If the initial speed (${\overline{U}}_0$) of the droplet coming out of the nozzle, as well as the gravity force $\overline{G}$ on the droplet and the resistance force ($F_a$) to the droplet motion in the air medium, are taken into account, the droplet will move in the considered coordinate system and thus in relation to the above-mentioned airflow at a time-dependent speed $\overline{U}=\overline{U}\left(t\right)$. Therefore, it can be considered that the droplet has a complex movement consisting of the composition of its carrying movement together with the air flow at constant speed ${\overline{V}}_e=\overline{V}+\overline{W}$, and a relative movement inside the airflow at a variable speed ${\overline{V}}_r=\overline{U}\left(t\right)$. Consequently, its absolute speed (${\overline{V}}_a$) in relation to the inertial coordinate system will be:

$${\overline{V}}_a={\overline{V}}_e+{\overline{V}}_r$$

(1)

or, taking into account the obtained values for the carrying and the relative speeds:

$${\overline{V}}_a=\overline{V}+\overline{W}+\overline{U}\left(t\right)$$

(2)

Considering the aforesaid, in order to study the relative movement of a droplet, it is necessary to introduce a fixed Cartesian coordinate system $X_1{O}_1{Y}_1{Z}_1$ whose origin $O_1$ is located at the point where the droplet comes out of the nozzle. We will direct the $X_1$ axis in the direction of the lateral air flow (wind), the $Z_1$ axis vertically down and the $Y_1$ in the forward direction of the boom sprayer and tractor across the field.

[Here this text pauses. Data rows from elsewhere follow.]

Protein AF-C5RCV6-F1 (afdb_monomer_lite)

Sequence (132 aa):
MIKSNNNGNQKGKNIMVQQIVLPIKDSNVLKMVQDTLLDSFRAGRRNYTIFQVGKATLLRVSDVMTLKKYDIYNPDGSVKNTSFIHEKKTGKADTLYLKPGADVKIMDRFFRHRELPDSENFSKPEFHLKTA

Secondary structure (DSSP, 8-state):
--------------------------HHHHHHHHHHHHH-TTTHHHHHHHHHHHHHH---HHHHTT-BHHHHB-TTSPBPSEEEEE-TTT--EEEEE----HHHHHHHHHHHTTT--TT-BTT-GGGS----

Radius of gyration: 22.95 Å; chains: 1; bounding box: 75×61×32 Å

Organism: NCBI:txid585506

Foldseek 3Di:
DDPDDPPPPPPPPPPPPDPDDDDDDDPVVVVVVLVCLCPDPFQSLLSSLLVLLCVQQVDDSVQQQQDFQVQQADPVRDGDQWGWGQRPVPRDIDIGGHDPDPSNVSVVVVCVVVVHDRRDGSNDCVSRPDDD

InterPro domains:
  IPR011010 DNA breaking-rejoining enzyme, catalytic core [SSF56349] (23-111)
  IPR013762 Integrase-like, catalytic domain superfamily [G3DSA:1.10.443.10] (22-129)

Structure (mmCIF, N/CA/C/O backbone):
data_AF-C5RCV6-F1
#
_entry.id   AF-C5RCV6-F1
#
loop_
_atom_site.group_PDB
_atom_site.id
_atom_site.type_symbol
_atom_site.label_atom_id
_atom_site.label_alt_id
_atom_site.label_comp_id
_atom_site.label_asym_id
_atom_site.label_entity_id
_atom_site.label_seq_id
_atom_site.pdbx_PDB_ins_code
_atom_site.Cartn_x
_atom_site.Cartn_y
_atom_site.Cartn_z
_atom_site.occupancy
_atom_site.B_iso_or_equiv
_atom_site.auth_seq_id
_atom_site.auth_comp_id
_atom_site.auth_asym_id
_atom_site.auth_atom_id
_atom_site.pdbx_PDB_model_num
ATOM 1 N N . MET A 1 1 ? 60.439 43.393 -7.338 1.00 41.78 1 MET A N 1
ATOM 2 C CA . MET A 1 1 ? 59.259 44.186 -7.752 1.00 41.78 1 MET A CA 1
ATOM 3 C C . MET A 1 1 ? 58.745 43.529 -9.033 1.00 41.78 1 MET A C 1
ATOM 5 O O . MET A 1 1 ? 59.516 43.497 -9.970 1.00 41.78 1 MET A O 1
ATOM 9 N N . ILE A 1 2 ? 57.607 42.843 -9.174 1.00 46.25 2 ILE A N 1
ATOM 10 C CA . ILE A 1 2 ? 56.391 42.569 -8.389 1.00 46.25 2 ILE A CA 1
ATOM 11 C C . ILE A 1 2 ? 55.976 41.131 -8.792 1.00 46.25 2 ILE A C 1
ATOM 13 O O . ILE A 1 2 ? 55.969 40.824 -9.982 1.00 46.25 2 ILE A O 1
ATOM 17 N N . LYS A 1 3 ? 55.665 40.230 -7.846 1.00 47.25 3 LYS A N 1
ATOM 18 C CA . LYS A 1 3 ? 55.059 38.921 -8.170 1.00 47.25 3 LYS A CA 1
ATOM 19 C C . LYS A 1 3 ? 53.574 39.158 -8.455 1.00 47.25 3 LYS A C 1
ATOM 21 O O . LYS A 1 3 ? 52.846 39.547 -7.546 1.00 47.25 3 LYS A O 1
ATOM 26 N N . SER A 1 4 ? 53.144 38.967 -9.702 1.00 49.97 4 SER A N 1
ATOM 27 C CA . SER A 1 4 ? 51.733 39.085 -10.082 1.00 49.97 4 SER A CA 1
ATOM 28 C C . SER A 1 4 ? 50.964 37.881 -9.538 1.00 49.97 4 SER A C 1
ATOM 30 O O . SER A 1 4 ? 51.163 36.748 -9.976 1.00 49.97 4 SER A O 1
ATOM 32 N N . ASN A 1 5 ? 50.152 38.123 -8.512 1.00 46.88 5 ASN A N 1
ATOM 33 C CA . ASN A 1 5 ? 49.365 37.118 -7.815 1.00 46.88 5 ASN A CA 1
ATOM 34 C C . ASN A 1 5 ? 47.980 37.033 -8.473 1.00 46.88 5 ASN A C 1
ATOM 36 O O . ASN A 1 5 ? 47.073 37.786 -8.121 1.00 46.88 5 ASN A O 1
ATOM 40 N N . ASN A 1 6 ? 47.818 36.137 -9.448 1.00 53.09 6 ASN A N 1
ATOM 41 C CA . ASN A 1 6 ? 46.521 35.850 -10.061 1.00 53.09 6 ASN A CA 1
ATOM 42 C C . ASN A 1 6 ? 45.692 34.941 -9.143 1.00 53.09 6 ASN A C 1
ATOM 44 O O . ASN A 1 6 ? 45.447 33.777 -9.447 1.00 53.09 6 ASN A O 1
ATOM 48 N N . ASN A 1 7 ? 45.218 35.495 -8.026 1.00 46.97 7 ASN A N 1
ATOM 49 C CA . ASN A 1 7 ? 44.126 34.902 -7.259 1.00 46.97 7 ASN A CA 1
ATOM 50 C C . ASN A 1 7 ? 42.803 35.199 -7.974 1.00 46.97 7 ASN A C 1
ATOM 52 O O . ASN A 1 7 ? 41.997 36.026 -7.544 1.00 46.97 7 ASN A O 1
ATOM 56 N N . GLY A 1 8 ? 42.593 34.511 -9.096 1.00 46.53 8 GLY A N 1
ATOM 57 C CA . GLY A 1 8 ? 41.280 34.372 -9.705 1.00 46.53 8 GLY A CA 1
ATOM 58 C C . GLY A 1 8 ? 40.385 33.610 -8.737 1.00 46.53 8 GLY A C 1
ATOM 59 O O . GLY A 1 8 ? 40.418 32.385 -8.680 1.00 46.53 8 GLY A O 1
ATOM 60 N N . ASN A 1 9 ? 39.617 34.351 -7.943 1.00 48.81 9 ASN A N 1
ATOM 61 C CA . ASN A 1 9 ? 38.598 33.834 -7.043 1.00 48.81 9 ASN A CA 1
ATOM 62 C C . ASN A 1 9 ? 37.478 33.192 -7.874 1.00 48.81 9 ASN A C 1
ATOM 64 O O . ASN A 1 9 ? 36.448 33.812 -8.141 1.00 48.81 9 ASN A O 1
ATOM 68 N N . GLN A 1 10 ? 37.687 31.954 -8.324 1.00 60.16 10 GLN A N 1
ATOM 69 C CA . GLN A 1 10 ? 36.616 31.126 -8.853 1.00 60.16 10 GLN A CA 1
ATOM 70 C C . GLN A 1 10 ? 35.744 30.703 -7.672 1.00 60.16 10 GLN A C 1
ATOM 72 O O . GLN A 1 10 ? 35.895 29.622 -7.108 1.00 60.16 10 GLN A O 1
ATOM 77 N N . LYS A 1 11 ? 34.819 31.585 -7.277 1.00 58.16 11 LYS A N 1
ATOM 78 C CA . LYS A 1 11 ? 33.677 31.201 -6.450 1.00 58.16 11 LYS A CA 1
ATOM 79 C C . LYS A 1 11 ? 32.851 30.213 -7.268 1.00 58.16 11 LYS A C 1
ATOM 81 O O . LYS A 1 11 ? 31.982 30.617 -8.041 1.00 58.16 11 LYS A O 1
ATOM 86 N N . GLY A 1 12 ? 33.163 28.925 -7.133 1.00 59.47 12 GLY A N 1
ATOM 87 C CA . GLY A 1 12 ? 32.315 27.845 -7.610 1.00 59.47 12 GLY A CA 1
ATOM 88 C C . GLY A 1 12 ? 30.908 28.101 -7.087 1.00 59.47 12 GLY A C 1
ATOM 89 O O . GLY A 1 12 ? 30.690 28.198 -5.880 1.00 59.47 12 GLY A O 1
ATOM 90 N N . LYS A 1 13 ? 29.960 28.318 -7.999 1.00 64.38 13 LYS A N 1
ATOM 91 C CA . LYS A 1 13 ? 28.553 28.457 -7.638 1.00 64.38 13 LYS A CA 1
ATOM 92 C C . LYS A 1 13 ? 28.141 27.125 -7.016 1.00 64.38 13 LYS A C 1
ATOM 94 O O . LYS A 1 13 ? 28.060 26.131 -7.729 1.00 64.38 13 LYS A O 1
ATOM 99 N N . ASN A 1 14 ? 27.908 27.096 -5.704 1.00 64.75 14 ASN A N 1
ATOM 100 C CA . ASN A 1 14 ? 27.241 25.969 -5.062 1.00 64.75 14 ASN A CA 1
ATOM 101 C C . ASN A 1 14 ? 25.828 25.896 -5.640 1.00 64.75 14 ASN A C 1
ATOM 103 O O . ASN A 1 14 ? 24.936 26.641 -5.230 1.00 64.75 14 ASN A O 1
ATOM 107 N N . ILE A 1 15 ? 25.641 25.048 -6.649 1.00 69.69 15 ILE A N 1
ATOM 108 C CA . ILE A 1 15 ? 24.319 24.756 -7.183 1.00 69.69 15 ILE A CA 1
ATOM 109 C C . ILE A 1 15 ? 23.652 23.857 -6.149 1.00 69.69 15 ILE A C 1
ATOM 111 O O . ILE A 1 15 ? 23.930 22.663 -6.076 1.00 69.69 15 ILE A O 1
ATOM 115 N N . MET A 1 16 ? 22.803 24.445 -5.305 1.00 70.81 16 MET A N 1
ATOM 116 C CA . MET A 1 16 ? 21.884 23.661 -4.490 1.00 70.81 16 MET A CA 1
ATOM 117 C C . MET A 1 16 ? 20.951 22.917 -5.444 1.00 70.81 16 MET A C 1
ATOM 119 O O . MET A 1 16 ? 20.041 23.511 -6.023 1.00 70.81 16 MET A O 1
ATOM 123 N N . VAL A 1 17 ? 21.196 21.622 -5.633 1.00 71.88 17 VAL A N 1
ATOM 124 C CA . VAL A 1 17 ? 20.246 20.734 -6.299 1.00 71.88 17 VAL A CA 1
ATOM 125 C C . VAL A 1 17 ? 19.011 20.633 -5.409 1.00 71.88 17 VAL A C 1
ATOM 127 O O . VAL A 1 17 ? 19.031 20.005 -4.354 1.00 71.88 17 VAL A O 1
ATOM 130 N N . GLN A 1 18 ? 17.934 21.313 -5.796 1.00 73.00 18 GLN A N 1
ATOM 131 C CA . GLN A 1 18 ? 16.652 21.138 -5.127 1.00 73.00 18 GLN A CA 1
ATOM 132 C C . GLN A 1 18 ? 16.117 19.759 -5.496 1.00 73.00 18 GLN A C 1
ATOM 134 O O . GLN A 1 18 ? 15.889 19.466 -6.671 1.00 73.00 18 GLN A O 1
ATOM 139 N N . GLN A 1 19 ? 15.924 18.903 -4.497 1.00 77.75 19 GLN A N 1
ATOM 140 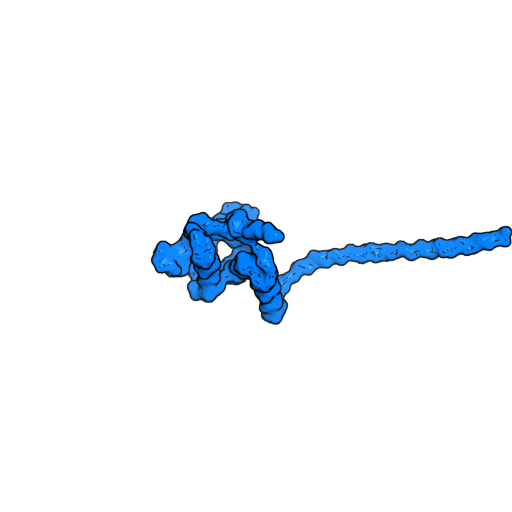C CA . GLN A 1 19 ? 15.311 17.604 -4.721 1.00 77.75 19 GLN A CA 1
ATOM 141 C C . GLN A 1 19 ? 13.800 17.782 -4.872 1.00 77.75 19 GLN A C 1
ATOM 143 O O . GLN A 1 19 ? 13.057 17.850 -3.895 1.00 77.75 19 GLN A O 1
ATOM 148 N N . ILE A 1 20 ? 13.359 17.894 -6.122 1.00 81.19 20 ILE A N 1
ATOM 149 C CA . ILE A 1 20 ? 11.947 18.015 -6.476 1.00 81.19 20 ILE A CA 1
ATOM 150 C C . ILE A 1 20 ? 11.370 16.605 -6.626 1.00 81.19 20 ILE A C 1
ATOM 152 O O . ILE A 1 20 ? 11.848 15.810 -7.434 1.00 81.19 20 ILE A O 1
ATOM 156 N N . VAL A 1 21 ? 10.331 16.293 -5.851 1.00 79.75 21 VAL A N 1
ATOM 157 C CA . VAL A 1 21 ? 9.596 15.025 -5.953 1.00 79.75 21 VAL A CA 1
ATOM 158 C C . VAL A 1 21 ? 8.357 15.254 -6.811 1.00 79.75 21 VAL A C 1
ATOM 160 O O . VAL A 1 21 ? 7.482 16.038 -6.448 1.00 79.75 21 VAL A O 1
ATOM 163 N N . LEU A 1 22 ? 8.286 14.575 -7.956 1.00 87.81 22 LEU A N 1
ATOM 164 C CA . LEU A 1 22 ? 7.147 14.637 -8.872 1.00 87.81 22 LEU A CA 1
ATOM 165 C C . LEU A 1 22 ? 6.307 13.352 -8.784 1.00 87.81 22 LEU A C 1
ATOM 167 O O . LEU A 1 22 ? 6.851 12.290 -8.470 1.00 87.81 22 LEU A O 1
ATOM 171 N N . PRO A 1 23 ? 4.995 13.410 -9.085 1.00 90.44 23 PRO A N 1
ATOM 172 C CA . PRO A 1 23 ? 4.175 12.210 -9.206 1.00 90.44 23 PRO A CA 1
ATOM 173 C C . PRO A 1 23 ? 4.731 11.247 -10.261 1.00 90.44 23 PRO A C 1
ATOM 175 O O . PRO A 1 23 ? 5.184 11.677 -11.324 1.00 90.44 23 PRO A O 1
ATOM 178 N N . ILE A 1 24 ? 4.630 9.944 -9.999 1.00 90.88 24 ILE A N 1
ATOM 179 C CA . ILE A 1 24 ? 4.958 8.908 -10.983 1.00 90.88 24 ILE A CA 1
ATOM 180 C C . ILE A 1 24 ? 3.833 8.877 -12.021 1.00 90.88 24 ILE A C 1
ATOM 182 O O . ILE A 1 24 ? 2.698 8.538 -11.693 1.00 90.88 24 ILE A O 1
ATOM 186 N N . LYS A 1 25 ? 4.143 9.258 -13.262 1.00 92.25 25 LYS A N 1
ATOM 187 C CA . LYS A 1 25 ? 3.180 9.290 -14.380 1.00 92.25 25 LYS A CA 1
ATOM 188 C C . LYS A 1 25 ? 3.427 8.198 -15.421 1.00 92.25 25 LYS A C 1
ATOM 190 O O . LYS A 1 25 ? 2.506 7.817 -16.131 1.00 92.25 25 LYS A O 1
ATOM 195 N N . ASP A 1 26 ? 4.665 7.726 -15.516 1.00 94.25 26 ASP A N 1
ATOM 196 C CA . ASP A 1 26 ? 5.118 6.784 -16.534 1.00 94.25 26 ASP A CA 1
ATOM 197 C C . ASP A 1 26 ? 5.083 5.342 -15.997 1.00 94.25 26 ASP A C 1
ATOM 199 O O . ASP A 1 26 ? 5.559 5.060 -14.892 1.00 94.25 26 ASP A O 1
ATOM 203 N N . SER A 1 27 ? 4.509 4.424 -16.777 1.00 93.50 27 SER A N 1
ATOM 204 C CA . SER A 1 27 ? 4.348 3.016 -16.398 1.00 93.50 27 SER A CA 1
ATOM 205 C C . SER A 1 27 ? 5.664 2.239 -16.355 1.00 93.50 27 SER A C 1
ATOM 207 O O . SER A 1 27 ? 5.798 1.331 -15.537 1.00 93.50 27 SER A O 1
ATOM 209 N N . ASN A 1 28 ? 6.645 2.592 -17.186 1.00 95.56 28 ASN A N 1
ATOM 210 C CA . ASN A 1 28 ? 7.980 1.997 -17.149 1.00 95.56 28 ASN A CA 1
ATOM 211 C C . ASN A 1 28 ? 8.720 2.454 -15.892 1.00 95.56 28 ASN A C 1
ATOM 213 O O . ASN A 1 28 ? 9.344 1.642 -15.216 1.00 95.56 28 ASN A O 1
ATOM 217 N N . VAL A 1 29 ? 8.590 3.733 -15.522 1.00 93.31 29 VAL A N 1
ATOM 218 C CA . VAL A 1 29 ? 9.132 4.249 -14.254 1.00 93.31 29 VAL A CA 1
ATOM 219 C C . VAL A 1 29 ? 8.482 3.553 -13.063 1.00 93.31 29 VAL A C 1
ATOM 221 O O . VAL A 1 29 ? 9.183 3.113 -12.154 1.00 93.31 29 VAL A O 1
ATOM 224 N N . LEU A 1 30 ? 7.157 3.385 -13.081 1.00 93.12 30 LEU A N 1
ATOM 225 C CA . LEU A 1 30 ? 6.448 2.624 -12.052 1.00 93.12 30 LEU A CA 1
ATOM 226 C C . LEU A 1 30 ? 6.976 1.187 -11.947 1.00 93.12 30 LEU A C 1
ATOM 228 O O . LEU A 1 30 ? 7.206 0.701 -10.840 1.00 93.12 30 LEU A O 1
ATOM 232 N N . LYS A 1 31 ? 7.201 0.530 -13.089 1.00 92.69 31 LYS A N 1
ATOM 233 C CA . LYS A 1 31 ? 7.728 -0.833 -13.149 1.00 92.69 31 LYS A CA 1
ATOM 234 C C . LYS A 1 31 ? 9.148 -0.921 -12.585 1.00 92.69 31 LYS A C 1
ATOM 236 O O . LYS A 1 31 ? 9.400 -1.758 -11.727 1.00 92.69 31 LYS A O 1
ATOM 241 N N . MET A 1 32 ? 10.035 0.002 -12.955 1.00 91.06 32 MET A N 1
ATOM 242 C CA . MET A 1 32 ? 11.390 0.076 -12.395 1.00 91.06 32 MET A CA 1
ATOM 243 C C . MET A 1 32 ? 11.381 0.286 -10.877 1.00 91.06 32 MET A C 1
ATOM 245 O O . MET A 1 32 ? 12.168 -0.336 -10.165 1.00 91.06 32 MET A O 1
ATOM 249 N N . VAL A 1 33 ? 10.480 1.129 -10.361 1.00 90.44 33 VAL A N 1
ATOM 250 C CA . VAL A 1 33 ? 10.311 1.319 -8.912 1.00 90.44 33 VAL A CA 1
ATOM 251 C C . VAL A 1 33 ? 9.851 0.021 -8.252 1.00 90.44 33 VAL A C 1
ATOM 253 O O . VAL A 1 33 ? 10.416 -0.376 -7.238 1.00 90.44 33 VAL A O 1
ATOM 256 N N . GLN A 1 34 ? 8.862 -0.664 -8.828 1.00 90.31 34 GLN A N 1
ATOM 257 C CA . GLN A 1 34 ? 8.382 -1.953 -8.327 1.00 90.31 34 GLN A CA 1
ATOM 258 C C . GLN A 1 34 ? 9.494 -3.006 -8.280 1.00 90.31 34 GLN A C 1
ATOM 260 O O . GLN A 1 34 ? 9.647 -3.661 -7.251 1.00 90.31 34 GLN A O 1
ATOM 265 N N . ASP A 1 35 ? 10.280 -3.128 -9.349 1.00 90.31 35 ASP A N 1
ATOM 266 C CA . ASP A 1 35 ? 11.364 -4.108 -9.455 1.00 90.31 35 ASP A CA 1
ATOM 267 C C . ASP A 1 35 ? 12.496 -3.773 -8.466 1.00 90.31 35 ASP A C 1
ATOM 269 O O . ASP A 1 35 ? 12.904 -4.615 -7.672 1.00 90.31 35 ASP A O 1
ATOM 273 N N . THR A 1 36 ? 12.889 -2.497 -8.367 1.00 88.75 36 THR A N 1
ATOM 274 C CA . THR A 1 36 ? 13.881 -2.028 -7.378 1.00 88.75 36 THR A CA 1
ATOM 275 C C . THR A 1 36 ? 13.437 -2.310 -5.942 1.00 88.75 36 THR A C 1
ATOM 277 O O . THR A 1 36 ? 14.239 -2.718 -5.093 1.00 88.75 36 THR A O 1
ATOM 280 N N . LEU A 1 37 ? 12.153 -2.079 -5.646 1.00 87.12 37 LEU A N 1
ATOM 281 C CA . LEU A 1 37 ? 11.583 -2.379 -4.340 1.0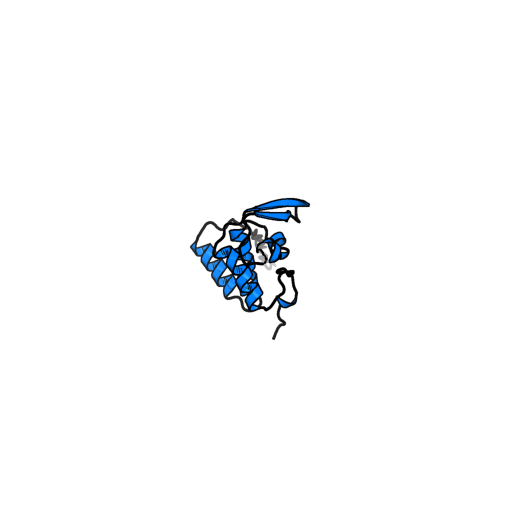0 87.12 37 LEU A CA 1
ATOM 282 C C . LEU A 1 37 ? 11.570 -3.880 -4.081 1.00 87.12 37 LEU A C 1
ATOM 284 O O . LEU A 1 37 ? 11.848 -4.267 -2.957 1.00 87.12 37 LEU A O 1
ATOM 288 N N . LEU A 1 38 ? 11.266 -4.717 -5.070 1.00 84.06 38 LEU A N 1
ATOM 289 C CA . LEU A 1 38 ? 11.218 -6.166 -4.899 1.00 84.06 38 LEU A CA 1
ATOM 290 C C . LEU A 1 38 ? 12.615 -6.772 -4.679 1.00 84.06 38 LEU A C 1
ATOM 292 O O . LEU A 1 38 ? 12.777 -7.582 -3.763 1.00 84.06 38 LEU A O 1
ATOM 296 N N . ASP A 1 39 ? 13.603 -6.320 -5.454 1.00 80.56 39 ASP A N 1
ATOM 297 C CA . ASP A 1 39 ? 14.947 -6.909 -5.539 1.00 80.56 39 ASP A CA 1
ATOM 298 C C . ASP A 1 39 ? 15.932 -6.377 -4.479 1.00 80.56 39 ASP A C 1
ATOM 300 O O . ASP A 1 39 ? 17.035 -6.896 -4.304 1.00 80.56 39 ASP A O 1
ATOM 304 N N . SER A 1 40 ? 15.541 -5.361 -3.703 1.00 74.25 40 SER A N 1
ATOM 305 C CA . SER A 1 40 ? 16.372 -4.826 -2.617 1.00 74.25 40 SER A CA 1
ATOM 306 C C . SER A 1 40 ? 16.471 -5.790 -1.418 1.00 74.25 40 SER A C 1
ATOM 308 O O . SER A 1 40 ? 15.502 -6.027 -0.694 1.00 74.25 40 SER A O 1
ATOM 310 N N . PHE A 1 41 ? 17.685 -6.277 -1.142 1.00 62.09 41 PHE A N 1
ATOM 311 C CA . PHE A 1 41 ? 17.998 -7.395 -0.234 1.00 62.09 41 PHE A CA 1
ATOM 312 C C . PHE A 1 41 ? 17.334 -7.389 1.162 1.00 62.09 41 PHE A C 1
ATOM 314 O O . PHE A 1 41 ? 16.810 -8.417 1.585 1.00 62.09 41 PHE A O 1
ATOM 321 N N . ARG A 1 42 ? 17.343 -6.277 1.916 1.00 65.62 42 ARG A N 1
ATOM 322 C CA . ARG A 1 42 ? 17.018 -6.326 3.366 1.00 65.62 42 ARG A CA 1
ATOM 323 C C . ARG A 1 42 ? 15.530 -6.186 3.707 1.00 65.62 42 ARG A C 1
ATOM 325 O O . ARG A 1 42 ? 15.056 -6.776 4.672 1.00 65.62 42 ARG A O 1
ATOM 332 N N . ALA A 1 43 ? 14.789 -5.390 2.941 1.00 66.56 43 ALA A N 1
ATOM 333 C CA . ALA A 1 43 ? 13.375 -5.087 3.203 1.00 66.56 43 ALA A CA 1
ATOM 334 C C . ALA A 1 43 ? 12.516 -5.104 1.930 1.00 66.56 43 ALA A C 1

In addition, we also introduce a moving Cartesian coordinate system $XOYZ$ rigidly connected with the moving air flow (carrying medium) [52]. Without loss of generality, at the initial time, we will choose for this coordinate system the same origin and the same axis directions of the $X_1{O}_1{Y}_1{Z}_1$ coordinate system. Thus, at the initial time (the moment when the droplet leaves the nozzle), the two coordinate systems coincide. It is obvious that both the absolute coordinate system $X_1{O}_1{Y}_1{Z}_1$ (being at rest), and the moving one, $XOYZ$, are inertial. The relative movement of the droplet will be considered in the moving coordinate system $XOYZ$ as the movement of a droplet in the air flow; this will make it possible to evaluate the value of the relative speed and the movement of the droplet in a moving air medium at an arbitrary time. Then, we will make a translation to the absolute speed and to the absolute movement of the droplet, which is the main goal of this work.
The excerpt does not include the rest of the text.